Drei Geschäftsperioden in Folge hat Borussia Mönchengladbach Verluste präsentiert, das Eigenkapital schrumpfte um beträchtliche 55 Millionen Euro. „Wir haben dadurch an Substanz verloren“, sagte Geschäftsführer Stephan Schippers. Jetzt die Rückkehr in die Gewinnzone mit einem Plus von 4,2 Millionen Euro nach Steuern. Im vergangenen Jahr hatte der Verein ein Minus von mehr als 24 Millionen Euro gemacht. „Nach drei Jahren mit enormen Umsatzbrüchen, verursacht durch die Corona-Pandemie und ihre Folgen, haben wir diesmal einen signifikanten Gewinn erwirtschaften können“, so Schippers. Es ist der zweitbeste Umsatz der Vereinsgeschichte, die Eigenkapitalquote von 26,2 Prozent sei die zweithöchste in der Bundesliga.

Die Personalien

Michael Hollmann, Dr. Jürgen Kämper und Stefan Krebs wurden in den Aufsichtsrat wieder- und die Herzchirurgin Dr. Dilek Gürsoy neu gewählt. Stefan Brandmann, Clemens Dreimann und Dr. Dirk W. Rosenbaum erhielten im ersten Wahlgang nicht die nötige Mehrheit – gegen die ersten beiden hatte die Fanszene bereits im Vorfeld opponiert, um stattdessen eigene Vertreter in den Aufsichtsrat zu bekommen. Die Situation drohte in Dunkelheit zu eskalieren, der Ehrenrat beriet sich und unterbrach – und schlug dann Hülsen als Fanvertreter und erneut Brax-Geschäftsführer Brandmann vor. Beide wurden dann gewählt. Im Ehrenrat „verlängern“ Andreas Heinen, Elmar Kreuels und Volker Klüttermann, die Abteilungsleiter Stefan Krebs (Handball) und Ulrich Robens (Tischtennis) sowie Thomas Ludwig, Vorsitzender des Fanprojektes Mönchengladbach Supports Club e.V. (FPMG) bleiben ohnehin dabei. Komplettiert wird der Ehrenrat von Herbert Laumen, Matthias Neumann, Gerald Ruch und Mirko Sandmöller, die sich in diesem Jahr nicht zur Wahl stellen mussten.

Echte Perlen

Die gab es in Vielzahl.
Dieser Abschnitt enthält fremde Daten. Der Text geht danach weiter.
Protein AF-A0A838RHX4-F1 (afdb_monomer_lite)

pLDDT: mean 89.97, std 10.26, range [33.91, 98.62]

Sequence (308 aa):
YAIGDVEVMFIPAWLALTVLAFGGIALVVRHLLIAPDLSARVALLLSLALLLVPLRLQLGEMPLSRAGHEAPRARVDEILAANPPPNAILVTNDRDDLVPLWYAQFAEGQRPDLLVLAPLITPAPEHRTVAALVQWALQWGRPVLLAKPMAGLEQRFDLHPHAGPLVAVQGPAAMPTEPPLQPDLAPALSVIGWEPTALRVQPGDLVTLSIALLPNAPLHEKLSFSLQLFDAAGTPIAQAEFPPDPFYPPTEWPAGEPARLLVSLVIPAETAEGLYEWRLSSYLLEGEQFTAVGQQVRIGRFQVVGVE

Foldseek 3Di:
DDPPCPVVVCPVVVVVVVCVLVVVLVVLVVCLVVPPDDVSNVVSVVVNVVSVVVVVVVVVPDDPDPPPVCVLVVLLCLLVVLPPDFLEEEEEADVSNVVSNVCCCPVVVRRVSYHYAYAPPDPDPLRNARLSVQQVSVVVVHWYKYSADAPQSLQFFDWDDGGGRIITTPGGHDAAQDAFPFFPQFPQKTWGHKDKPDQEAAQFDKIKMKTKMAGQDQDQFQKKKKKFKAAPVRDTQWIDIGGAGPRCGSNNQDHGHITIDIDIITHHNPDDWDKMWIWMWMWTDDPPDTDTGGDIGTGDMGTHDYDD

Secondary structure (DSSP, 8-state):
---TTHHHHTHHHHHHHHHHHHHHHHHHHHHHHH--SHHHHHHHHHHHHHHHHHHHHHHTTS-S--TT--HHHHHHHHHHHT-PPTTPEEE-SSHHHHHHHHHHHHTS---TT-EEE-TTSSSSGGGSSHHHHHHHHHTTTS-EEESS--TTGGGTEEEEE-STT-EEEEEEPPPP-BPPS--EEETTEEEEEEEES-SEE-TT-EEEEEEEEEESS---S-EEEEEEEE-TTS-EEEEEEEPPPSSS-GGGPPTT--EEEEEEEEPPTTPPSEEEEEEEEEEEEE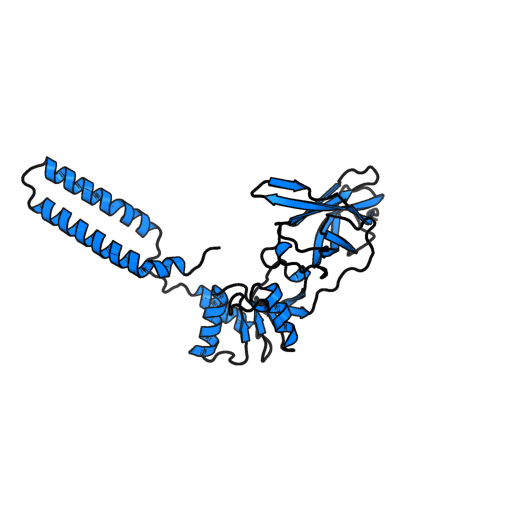TTEEEEEEEEEEEEEEEE----

Structure (mmCIF, N/CA/C/O backbone):
data_AF-A0A838RHX4-F1
#
_entry.id   AF-A0A838RHX4-F1
#
loop_
_atom_site.group_PDB
_atom_site.id
_atom_site.type_symbol
_atom_site.label_atom_id
_atom_site.label_alt_id
_atom_site.label_comp_id
_atom_site.label_asym_id
_atom_site.label_entity_id
_atom_site.label_seq_id
_atom_site.pdbx_PDB_ins_code
_atom_site.Cartn_x
_atom_site.Cartn_y
_atom_site.Cartn_z
_atom_site.occupancy
_atom_site.B_iso_or_equiv
_atom_site.auth_seq_id
_atom_site.auth_comp_id
_atom_site.auth_asym_id
_atom_site.auth_atom_id
_atom_site.pdbx_PDB_model_num
ATOM 1 N N . TYR A 1 1 ? -7.913 11.928 6.663 1.00 36.16 1 TYR A N 1
ATOM 2 C CA . TYR A 1 1 ? -7.850 11.350 8.018 1.00 36.16 1 TYR A CA 1
ATOM 3 C C . TYR A 1 1 ? -9.110 11.779 8.758 1.00 36.16 1 TYR A C 1
ATOM 5 O O . TYR A 1 1 ? -9.150 12.875 9.301 1.00 36.16 1 TYR A O 1
ATOM 13 N N . ALA A 1 2 ? -10.181 10.992 8.656 1.00 33.91 2 ALA A N 1
ATOM 14 C CA . ALA A 1 2 ? -11.390 11.198 9.446 1.00 33.91 2 ALA A CA 1
ATOM 15 C C . ALA A 1 2 ? -11.236 10.320 10.688 1.00 33.91 2 ALA A C 1
ATOM 17 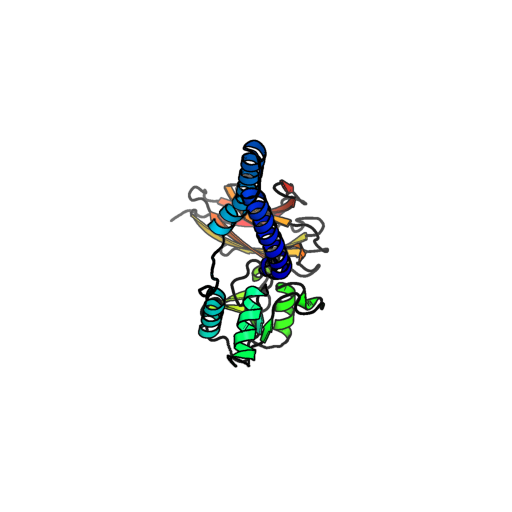O O . ALA A 1 2 ? -11.281 9.101 10.587 1.00 33.91 2 ALA A O 1
ATOM 18 N N . ILE A 1 3 ? -10.934 10.929 11.833 1.00 48.69 3 ILE A N 1
ATOM 19 C CA . ILE A 1 3 ? -10.922 10.217 13.112 1.00 48.69 3 ILE A CA 1
ATOM 20 C C . ILE A 1 3 ? -12.388 9.937 13.444 1.00 48.69 3 ILE A C 1
ATOM 22 O O . ILE A 1 3 ? -13.121 10.887 13.726 1.00 48.69 3 ILE A O 1
ATOM 26 N N . GLY A 1 4 ? -12.811 8.670 13.400 1.00 50.66 4 GLY A N 1
ATOM 27 C CA . GLY A 1 4 ? -14.199 8.261 13.671 1.00 50.66 4 GLY A CA 1
ATOM 28 C C . GLY A 1 4 ? -14.733 8.721 15.035 1.00 50.66 4 GLY A C 1
ATOM 29 O O . GLY A 1 4 ? -15.937 8.894 15.210 1.00 50.66 4 GLY A O 1
ATOM 30 N N . ASP A 1 5 ? -13.836 9.027 15.975 1.00 57.19 5 ASP A N 1
ATOM 31 C CA . ASP A 1 5 ? -14.181 9.420 17.342 1.00 57.19 5 ASP A CA 1
ATOM 32 C C . ASP A 1 5 ? -14.388 10.926 17.554 1.00 57.19 5 ASP A C 1
ATOM 34 O O . ASP A 1 5 ? -14.796 11.32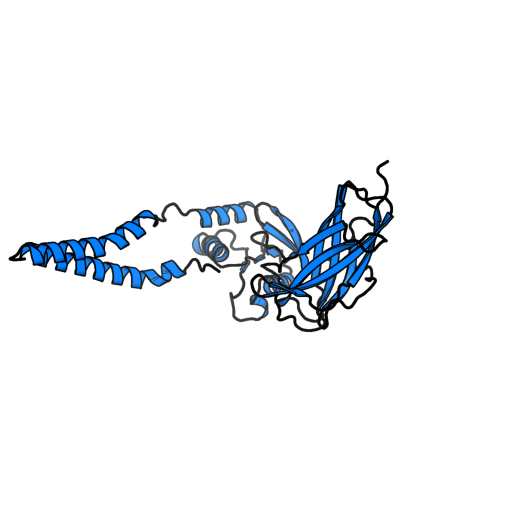5 18.649 1.00 57.19 5 ASP A O 1
ATOM 38 N N . VAL A 1 6 ? -14.126 11.792 16.561 1.00 61.94 6 VAL A N 1
ATOM 39 C CA . VAL A 1 6 ? -14.248 13.248 16.787 1.00 61.94 6 VAL A CA 1
ATOM 40 C C . VAL A 1 6 ? -15.680 13.615 17.179 1.00 61.94 6 VAL A C 1
ATOM 42 O O . VAL A 1 6 ? -15.891 14.395 18.102 1.00 61.94 6 VAL A O 1
ATOM 45 N N . GLU A 1 7 ? -16.669 12.983 16.546 1.00 61.91 7 GLU A N 1
ATOM 46 C CA . GLU A 1 7 ? -18.086 13.214 16.831 1.00 61.91 7 GLU A CA 1
ATOM 47 C C . GLU A 1 7 ? -18.457 12.810 18.263 1.00 61.91 7 GLU A C 1
ATOM 49 O O . GLU A 1 7 ? -19.236 13.498 18.926 1.00 61.91 7 GLU A O 1
ATOM 54 N N . VAL A 1 8 ? -17.849 11.731 18.766 1.00 68.12 8 VAL A N 1
ATOM 55 C CA . VAL A 1 8 ? -18.064 11.217 20.126 1.00 68.12 8 VAL A CA 1
ATOM 56 C C . VAL A 1 8 ? -17.420 12.146 21.159 1.00 68.12 8 VAL A C 1
ATOM 58 O O . VAL A 1 8 ? -18.012 12.414 22.206 1.00 68.12 8 VAL A O 1
ATOM 61 N N . MET A 1 9 ? -16.252 12.721 20.854 1.00 72.56 9 MET A N 1
ATOM 62 C CA . MET A 1 9 ? -15.596 13.700 21.730 1.00 72.56 9 MET A CA 1
ATOM 63 C C . MET A 1 9 ? -16.415 14.980 21.922 1.00 72.56 9 MET A C 1
ATOM 65 O O . MET A 1 9 ? -16.292 15.636 22.958 1.00 72.56 9 MET A O 1
ATOM 69 N N . PHE A 1 10 ? -17.287 15.321 20.971 1.00 77.69 10 PHE A N 1
ATOM 70 C CA . PHE A 1 10 ? -18.168 16.480 21.089 1.00 77.69 10 PHE A CA 1
ATOM 71 C C . PHE A 1 10 ? -19.472 16.200 21.840 1.00 77.69 10 PHE A C 1
ATOM 73 O O . PHE A 1 10 ? -20.216 17.149 22.072 1.00 77.69 10 PHE A O 1
ATOM 80 N N . ILE A 1 11 ? -19.758 14.969 22.292 1.00 79.38 11 ILE A N 1
ATOM 81 C CA . ILE A 1 11 ? -20.989 14.661 23.049 1.00 79.38 11 ILE A CA 1
ATOM 82 C C . ILE A 1 11 ? -21.230 15.644 24.214 1.00 79.38 11 ILE A C 1
ATOM 84 O O . ILE A 1 11 ? -22.339 16.173 24.302 1.00 79.38 11 ILE A O 1
ATOM 88 N N . PRO A 1 12 ? -20.245 15.985 25.074 1.00 83.44 12 PRO A N 1
ATOM 89 C CA . PRO A 1 12 ? -20.464 16.960 26.145 1.00 83.44 12 PRO A CA 1
ATOM 90 C C . PRO A 1 12 ? -20.819 18.360 25.626 1.00 83.44 12 PRO A C 1
ATOM 92 O O . PRO A 1 12 ? -21.681 19.030 26.195 1.00 83.44 12 PRO A O 1
ATOM 95 N N . ALA A 1 13 ? -20.188 18.795 24.530 1.00 80.81 13 ALA A N 1
ATOM 96 C CA . ALA A 1 13 ? -20.480 20.078 23.896 1.00 80.81 13 ALA A CA 1
ATOM 97 C C . ALA A 1 13 ? -21.885 20.083 23.278 1.00 80.81 13 ALA A C 1
ATOM 99 O O . ALA A 1 13 ? -22.632 21.041 23.472 1.00 80.81 13 ALA A O 1
ATOM 100 N N . TRP A 1 14 ? -22.280 18.993 22.614 1.00 78.56 14 TRP A N 1
ATOM 101 C CA . TRP A 1 14 ? -23.626 18.808 22.078 1.00 78.56 14 TRP A CA 1
ATOM 102 C C . TRP A 1 14 ? -24.682 18.811 23.182 1.00 78.56 14 TRP A C 1
ATOM 104 O O . TRP A 1 14 ? -25.711 19.465 23.030 1.00 78.56 14 TRP A O 1
ATOM 114 N N . LEU A 1 15 ? -24.422 18.164 24.322 1.00 82.88 15 LEU A N 1
ATOM 115 C CA . LEU A 1 15 ? -25.319 18.189 25.481 1.00 82.88 15 LEU A CA 1
ATOM 116 C C . LEU A 1 15 ? -25.471 19.604 26.052 1.00 82.88 15 LEU A C 1
ATOM 118 O O . LEU A 1 15 ? -26.594 20.055 26.280 1.00 82.88 15 LEU A O 1
ATOM 122 N N . ALA A 1 16 ? -24.368 20.334 26.233 1.00 83.44 16 ALA A N 1
ATOM 123 C CA . ALA A 1 16 ? -24.410 21.715 26.709 1.00 83.44 16 ALA A CA 1
ATOM 124 C C . ALA A 1 16 ? -25.166 22.633 25.734 1.00 83.44 16 ALA A C 1
ATOM 126 O O . ALA A 1 16 ? -26.033 23.404 26.147 1.00 83.44 16 ALA A O 1
ATOM 127 N N . LEU A 1 17 ? -24.888 22.510 24.433 1.00 83.00 17 LEU A N 1
ATOM 128 C CA . LEU A 1 17 ? -25.549 23.283 23.384 1.00 83.00 17 LEU A CA 1
ATOM 129 C C . LEU A 1 17 ? -27.042 22.953 23.301 1.00 83.00 17 LEU A C 1
ATOM 131 O O . LEU A 1 17 ? -27.852 23.860 23.140 1.00 83.00 17 LEU A O 1
ATOM 135 N N . THR A 1 18 ? -27.415 21.689 23.508 1.00 82.81 18 THR A N 1
ATOM 136 C CA . THR A 1 18 ? -28.812 21.249 23.610 1.00 82.81 18 THR A CA 1
ATOM 137 C C . THR A 1 18 ? -29.513 21.947 24.775 1.00 82.81 18 THR A C 1
ATOM 139 O O . THR A 1 18 ? -30.561 22.561 24.584 1.00 82.81 18 THR A O 1
ATOM 142 N N . VAL A 1 19 ? -28.918 21.941 25.973 1.00 85.69 19 VAL A N 1
ATOM 143 C CA . VAL A 1 19 ? -29.491 22.620 27.149 1.00 85.69 19 VAL A CA 1
ATOM 144 C C . VAL A 1 19 ? -29.648 24.125 26.908 1.00 85.69 19 VAL A C 1
ATOM 146 O O . VAL A 1 19 ? -30.706 24.683 27.202 1.00 85.69 19 VAL A O 1
ATOM 149 N N . LEU A 1 20 ? -28.636 24.783 26.335 1.00 84.50 20 LEU A N 1
ATOM 150 C CA . LEU A 1 20 ? -28.686 26.215 26.021 1.00 84.50 20 LEU A CA 1
ATOM 151 C C . LEU A 1 20 ? -29.734 26.538 24.950 1.00 84.50 20 LEU A C 1
ATOM 153 O O . LEU A 1 20 ? -30.478 27.507 25.101 1.00 84.50 20 LEU A O 1
ATOM 157 N N . ALA A 1 21 ? -29.834 25.719 23.901 1.00 82.69 21 ALA A N 1
ATOM 158 C CA . ALA A 1 21 ? -30.808 25.892 22.830 1.00 82.69 21 ALA A CA 1
ATOM 159 C C . ALA A 1 21 ? -32.242 25.744 23.353 1.00 82.69 21 ALA A C 1
ATOM 161 O O . ALA A 1 21 ? -33.066 26.637 23.150 1.00 82.69 21 ALA A O 1
ATOM 162 N N . PHE A 1 22 ? -32.539 24.671 24.093 1.00 84.25 22 PHE A N 1
ATOM 163 C CA . PHE A 1 22 ? -33.870 24.463 24.668 1.00 84.25 22 PHE A CA 1
ATOM 164 C C . PHE A 1 22 ? -34.205 25.492 25.757 1.00 84.25 22 PHE A C 1
ATOM 166 O O . PHE A 1 22 ? -35.341 25.964 25.814 1.00 84.25 22 PHE A O 1
ATOM 173 N N . GLY A 1 23 ? -33.228 25.914 26.566 1.00 87.69 23 GLY A N 1
ATOM 174 C CA . GLY A 1 23 ? -33.398 27.007 27.528 1.00 87.69 23 GLY A CA 1
ATOM 175 C C . GLY A 1 23 ? -33.703 28.350 26.854 1.00 87.69 23 GLY A C 1
ATOM 176 O O . GLY A 1 23 ? -34.611 29.066 27.277 1.00 87.69 23 GLY A O 1
ATOM 177 N N . GLY A 1 24 ? -33.001 28.667 25.762 1.00 84.75 24 GLY A N 1
ATOM 178 C CA . GLY A 1 24 ? -33.244 29.857 24.944 1.00 84.75 24 GLY A CA 1
ATOM 179 C C . GLY A 1 24 ? -34.621 29.841 24.279 1.00 84.75 24 GLY A C 1
ATOM 180 O O . GLY A 1 24 ? -35.355 30.825 24.367 1.00 84.75 24 GLY A O 1
ATOM 181 N N . ILE A 1 25 ? -35.018 28.706 23.694 1.00 85.50 25 ILE A N 1
ATOM 182 C CA . ILE A 1 25 ? -36.365 28.508 23.134 1.00 85.50 25 ILE A CA 1
ATOM 183 C C . ILE A 1 25 ? -37.431 28.724 24.215 1.00 85.50 25 ILE A C 1
ATOM 185 O O . ILE A 1 25 ? -38.388 29.464 23.989 1.00 85.50 25 ILE A O 1
ATOM 189 N N . ALA A 1 26 ? -37.258 28.140 25.406 1.00 87.50 26 ALA A N 1
ATOM 190 C CA . ALA A 1 26 ? -38.203 28.296 26.510 1.00 87.50 26 ALA A CA 1
ATOM 191 C C . ALA A 1 26 ? -38.347 29.763 26.956 1.00 87.50 26 ALA A C 1
ATOM 193 O O . ALA A 1 26 ? -39.464 30.223 27.209 1.00 87.50 26 ALA A O 1
ATOM 194 N N . LEU A 1 27 ? -37.244 30.519 27.006 1.00 87.19 27 LEU A N 1
ATOM 195 C CA . LEU A 1 27 ? -37.264 31.955 27.302 1.00 87.19 27 LEU A CA 1
ATOM 196 C C . LEU A 1 27 ? -38.013 32.748 26.225 1.00 87.19 27 LEU A C 1
ATOM 198 O O . LEU A 1 27 ? -38.891 33.543 26.561 1.00 87.19 27 LEU A O 1
ATOM 202 N N . VAL A 1 28 ? -37.723 32.505 24.943 1.00 87.31 28 VAL A N 1
ATOM 203 C CA . VAL A 1 28 ? -38.394 33.182 23.819 1.00 87.31 28 VAL A CA 1
ATOM 204 C C . VAL A 1 28 ? -39.900 32.904 23.832 1.00 87.31 28 VAL A C 1
ATOM 206 O O . VAL A 1 28 ? -40.692 33.840 23.731 1.00 87.31 28 VAL A O 1
ATOM 209 N N . VAL A 1 29 ? -40.311 31.648 24.040 1.00 85.38 29 VAL A N 1
ATOM 210 C CA . VAL A 1 29 ? -41.730 31.264 24.150 1.00 85.38 29 VAL A CA 1
ATOM 211 C C . VAL A 1 29 ? -42.395 31.945 25.346 1.00 85.38 29 VAL A C 1
ATOM 213 O O . VAL A 1 29 ? -43.480 32.508 25.204 1.00 85.38 29 VAL A O 1
ATOM 216 N N . ARG A 1 30 ? -41.745 31.963 26.517 1.00 90.50 30 ARG A N 1
ATOM 217 C CA . ARG A 1 30 ? -42.275 32.643 27.708 1.00 90.50 30 ARG A CA 1
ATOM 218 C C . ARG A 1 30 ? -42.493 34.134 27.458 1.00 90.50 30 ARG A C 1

Etwa als Geschäftsführer Schippers eine hybride Versammlung absagte: „Manche Sachen gehören nicht in die große weite Welt. Wir machen uns nicht stärker, wenn wir das in die Republik blasen.“ Oder die Ansage des Rechtsanwalts Andreas Heinen aus dem Ehrenrat, wenn die Aufsichtsratswahl im zweiten Anlauf nicht gelänge, müsse abgebrochen werden, das koste dann Hunderttausende. Schön auch das Video des kommenden Werbepartners Reuter, in dem sich alle Familienmitglieder munter vorstellten, Gelächter allenthalben. Und da war ja auch noch die ehemalige NRW-Ministerpräsidentin Hannelore Kraft, die sich so kurz vorstellte („Ich habe die Raute im Herzen. Das hier ist mein Lebenstraum“), weil die Mannschaft vor ihr auf der Tribüne „so friert“.